Il est visible que Donald Trump a initialement largement sous-estimé la gravité de l’épidémie et son enjeu pour les Etats-Unis. Il a été pris en flagrant délit de faute de leadership. De plus, la bonne tenue de l’économie américaine et le parcours enviable de la bourse américaine comptaient parmi ses principaux arguments électoraux. Sa position en vue des élections est donc sensiblement affaiblie aujourd’hui face à son adversaire démocrate probable Joe Biden. Mais près de huit mois nous séparent encore du scrutin présidentiel. L’évolution de la situation soit confirmera les erreurs de jugements de Donald Trump et offrira des cibles considérables d’attaque pour son adversaire, soit au contraire lui donnera l’opportunité de rétablir son image et de souder autour de lui une opinion américaine dans l’adversité. Les jeux sont redevenus très ouverts.

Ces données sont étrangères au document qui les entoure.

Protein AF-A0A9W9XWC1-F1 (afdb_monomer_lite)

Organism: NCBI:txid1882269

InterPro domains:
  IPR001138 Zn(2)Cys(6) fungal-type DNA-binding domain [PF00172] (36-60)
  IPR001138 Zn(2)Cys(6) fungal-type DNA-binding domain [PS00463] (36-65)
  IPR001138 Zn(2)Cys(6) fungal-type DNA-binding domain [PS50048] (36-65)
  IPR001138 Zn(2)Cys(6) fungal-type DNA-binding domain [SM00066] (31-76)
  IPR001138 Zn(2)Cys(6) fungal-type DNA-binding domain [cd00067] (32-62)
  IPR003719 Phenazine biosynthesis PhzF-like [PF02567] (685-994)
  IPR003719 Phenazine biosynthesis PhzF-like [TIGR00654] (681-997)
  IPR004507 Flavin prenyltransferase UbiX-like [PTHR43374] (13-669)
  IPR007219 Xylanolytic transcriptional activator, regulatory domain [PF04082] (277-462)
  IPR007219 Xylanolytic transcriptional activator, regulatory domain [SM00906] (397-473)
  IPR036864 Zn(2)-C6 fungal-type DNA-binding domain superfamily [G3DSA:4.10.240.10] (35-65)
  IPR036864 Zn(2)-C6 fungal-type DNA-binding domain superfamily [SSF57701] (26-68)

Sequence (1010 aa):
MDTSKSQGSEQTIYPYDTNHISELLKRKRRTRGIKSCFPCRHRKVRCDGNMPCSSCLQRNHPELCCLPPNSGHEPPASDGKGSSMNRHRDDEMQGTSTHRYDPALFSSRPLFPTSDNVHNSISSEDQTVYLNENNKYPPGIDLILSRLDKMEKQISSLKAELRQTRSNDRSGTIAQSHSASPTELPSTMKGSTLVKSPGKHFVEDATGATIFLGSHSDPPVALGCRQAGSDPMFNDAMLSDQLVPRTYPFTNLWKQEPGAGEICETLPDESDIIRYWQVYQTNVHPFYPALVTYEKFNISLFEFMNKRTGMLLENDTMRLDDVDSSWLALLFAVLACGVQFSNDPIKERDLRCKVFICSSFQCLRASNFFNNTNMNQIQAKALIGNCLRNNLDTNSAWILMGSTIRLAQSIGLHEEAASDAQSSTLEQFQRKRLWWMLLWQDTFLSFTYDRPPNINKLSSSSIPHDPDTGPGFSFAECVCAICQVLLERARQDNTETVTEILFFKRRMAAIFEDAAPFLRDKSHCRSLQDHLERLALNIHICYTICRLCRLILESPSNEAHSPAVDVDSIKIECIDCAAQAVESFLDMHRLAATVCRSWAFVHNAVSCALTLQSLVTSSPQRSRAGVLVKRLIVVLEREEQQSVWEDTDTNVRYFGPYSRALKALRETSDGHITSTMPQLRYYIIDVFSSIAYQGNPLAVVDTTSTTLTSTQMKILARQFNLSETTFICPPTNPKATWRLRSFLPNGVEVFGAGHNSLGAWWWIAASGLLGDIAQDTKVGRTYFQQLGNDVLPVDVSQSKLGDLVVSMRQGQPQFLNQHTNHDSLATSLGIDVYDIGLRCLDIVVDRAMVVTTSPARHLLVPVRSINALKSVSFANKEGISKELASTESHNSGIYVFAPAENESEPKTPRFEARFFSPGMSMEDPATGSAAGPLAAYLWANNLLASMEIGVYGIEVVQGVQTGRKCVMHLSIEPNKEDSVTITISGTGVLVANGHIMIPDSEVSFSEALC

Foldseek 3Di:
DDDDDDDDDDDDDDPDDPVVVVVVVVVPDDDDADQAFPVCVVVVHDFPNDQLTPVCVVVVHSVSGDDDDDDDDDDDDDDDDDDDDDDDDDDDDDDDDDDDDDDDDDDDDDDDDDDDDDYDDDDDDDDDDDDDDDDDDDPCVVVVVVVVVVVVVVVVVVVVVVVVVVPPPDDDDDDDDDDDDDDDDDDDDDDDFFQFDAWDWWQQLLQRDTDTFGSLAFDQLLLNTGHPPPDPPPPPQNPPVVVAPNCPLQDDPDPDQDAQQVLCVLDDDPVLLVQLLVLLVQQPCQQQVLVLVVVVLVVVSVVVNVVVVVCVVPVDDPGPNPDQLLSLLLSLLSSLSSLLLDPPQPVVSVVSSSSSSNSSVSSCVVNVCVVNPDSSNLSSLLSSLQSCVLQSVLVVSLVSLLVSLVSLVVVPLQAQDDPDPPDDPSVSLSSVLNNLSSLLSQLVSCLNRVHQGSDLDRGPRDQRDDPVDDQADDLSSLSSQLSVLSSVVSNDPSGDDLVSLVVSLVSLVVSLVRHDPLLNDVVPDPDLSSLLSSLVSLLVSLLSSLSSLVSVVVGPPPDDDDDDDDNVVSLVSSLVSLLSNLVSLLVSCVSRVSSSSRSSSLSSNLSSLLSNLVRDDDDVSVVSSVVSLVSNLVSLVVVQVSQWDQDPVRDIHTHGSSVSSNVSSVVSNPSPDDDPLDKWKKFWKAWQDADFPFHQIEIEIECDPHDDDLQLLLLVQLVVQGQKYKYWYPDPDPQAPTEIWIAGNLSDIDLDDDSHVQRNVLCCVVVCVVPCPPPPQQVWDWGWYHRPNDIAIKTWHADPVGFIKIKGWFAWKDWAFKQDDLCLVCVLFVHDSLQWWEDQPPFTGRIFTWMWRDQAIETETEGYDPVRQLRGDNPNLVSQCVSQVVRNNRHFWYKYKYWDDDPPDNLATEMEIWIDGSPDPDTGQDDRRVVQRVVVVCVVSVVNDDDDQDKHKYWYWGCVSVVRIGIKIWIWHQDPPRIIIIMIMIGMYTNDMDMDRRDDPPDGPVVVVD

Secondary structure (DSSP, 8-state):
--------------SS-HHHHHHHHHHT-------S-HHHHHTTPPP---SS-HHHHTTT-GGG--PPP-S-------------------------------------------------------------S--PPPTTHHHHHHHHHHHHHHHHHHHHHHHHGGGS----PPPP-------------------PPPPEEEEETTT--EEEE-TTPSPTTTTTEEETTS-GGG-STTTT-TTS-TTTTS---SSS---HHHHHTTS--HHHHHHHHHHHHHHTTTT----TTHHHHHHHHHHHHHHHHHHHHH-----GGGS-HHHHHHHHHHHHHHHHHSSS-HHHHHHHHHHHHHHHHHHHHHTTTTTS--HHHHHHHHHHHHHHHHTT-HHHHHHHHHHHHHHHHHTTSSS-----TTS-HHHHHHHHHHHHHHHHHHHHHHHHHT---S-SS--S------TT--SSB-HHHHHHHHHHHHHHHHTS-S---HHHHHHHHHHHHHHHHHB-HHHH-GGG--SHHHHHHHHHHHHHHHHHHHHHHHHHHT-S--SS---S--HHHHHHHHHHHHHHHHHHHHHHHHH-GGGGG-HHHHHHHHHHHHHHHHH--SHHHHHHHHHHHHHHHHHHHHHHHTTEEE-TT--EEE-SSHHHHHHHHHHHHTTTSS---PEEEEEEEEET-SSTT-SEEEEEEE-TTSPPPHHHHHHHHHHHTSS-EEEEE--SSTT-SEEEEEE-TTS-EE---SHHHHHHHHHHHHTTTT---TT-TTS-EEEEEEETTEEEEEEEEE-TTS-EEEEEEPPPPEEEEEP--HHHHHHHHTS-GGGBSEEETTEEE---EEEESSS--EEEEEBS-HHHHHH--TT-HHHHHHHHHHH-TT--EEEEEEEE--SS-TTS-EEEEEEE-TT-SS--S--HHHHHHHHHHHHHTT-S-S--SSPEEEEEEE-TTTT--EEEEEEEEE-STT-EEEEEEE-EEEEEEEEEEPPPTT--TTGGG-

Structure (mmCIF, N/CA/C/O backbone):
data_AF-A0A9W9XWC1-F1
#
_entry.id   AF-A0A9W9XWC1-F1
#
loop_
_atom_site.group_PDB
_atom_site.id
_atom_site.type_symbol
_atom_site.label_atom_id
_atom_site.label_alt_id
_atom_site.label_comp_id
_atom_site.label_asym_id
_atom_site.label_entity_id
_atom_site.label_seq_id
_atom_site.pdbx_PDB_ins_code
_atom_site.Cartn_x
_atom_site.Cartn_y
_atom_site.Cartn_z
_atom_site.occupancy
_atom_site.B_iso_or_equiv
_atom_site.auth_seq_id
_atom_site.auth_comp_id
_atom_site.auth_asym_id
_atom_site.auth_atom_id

"C’est seulement quand l’activité économique sera autorisée à repartir qu’il faudra l’accompagner de plans de relance"
Des problèmes de liquidité sur les marchés de la dette se font sentir tandis que les spreads sur le segment du High Yield s'élargissent très rapidement. Faut-il tout simplement se détourner des obligations ?
Les obligations constituent une classe d’actifs très différentes des actions en ce sens que si l’émetteur ne fait pas faillite, le porteur est sûr de retrouver à l’échéance la valeur nominale de l’action. Par conséquent, le prix des obligations peut être extrêmement volatile, des problèmes de liquidité majeurs peuvent survenir, mais les obligations des émetteurs qui parviendront à ressortir indemnes de cette période sans précédent peuvent dans de telles circonstances offrir des points d’entrée très intéressant. Toute la difficulté pour l’investisseur réside dans la nécessité d’une tolérance très forte à la volatilité, et surtout dans l’exigence d’analyse très précise de la solvabilité des entreprises.
La baisse des marchés financiers offre-t-elle dès à présent un point d'entrée intéressant pour réallouer une partie de ses actifs sur les actions ?
Les marchés financiers sont rentrés dans une période de très forte instabilité non seulement à cause des ramifications de la crise du Coronavirus mais parce que le contexte financier et macroéconomique était devenu très fragile. En effet, depuis une dizaine d’années, l’action des banques centrales avait soutenu une performance inédite des marchés financiers, tandis que la croissance économique réelle demeurait atone. Par conséquent, la crise sanitaire provoquant un choc déflationniste, par chute de la demande, devant lequel les banques centrales et gouvernements sont relativement désarmés, les marchés doivent envisager des conséquences économiques très brutales. Ils vont donc probablement demeurer très instables jusqu’à ce qu’ils réussissent à quantifier ces conséquences.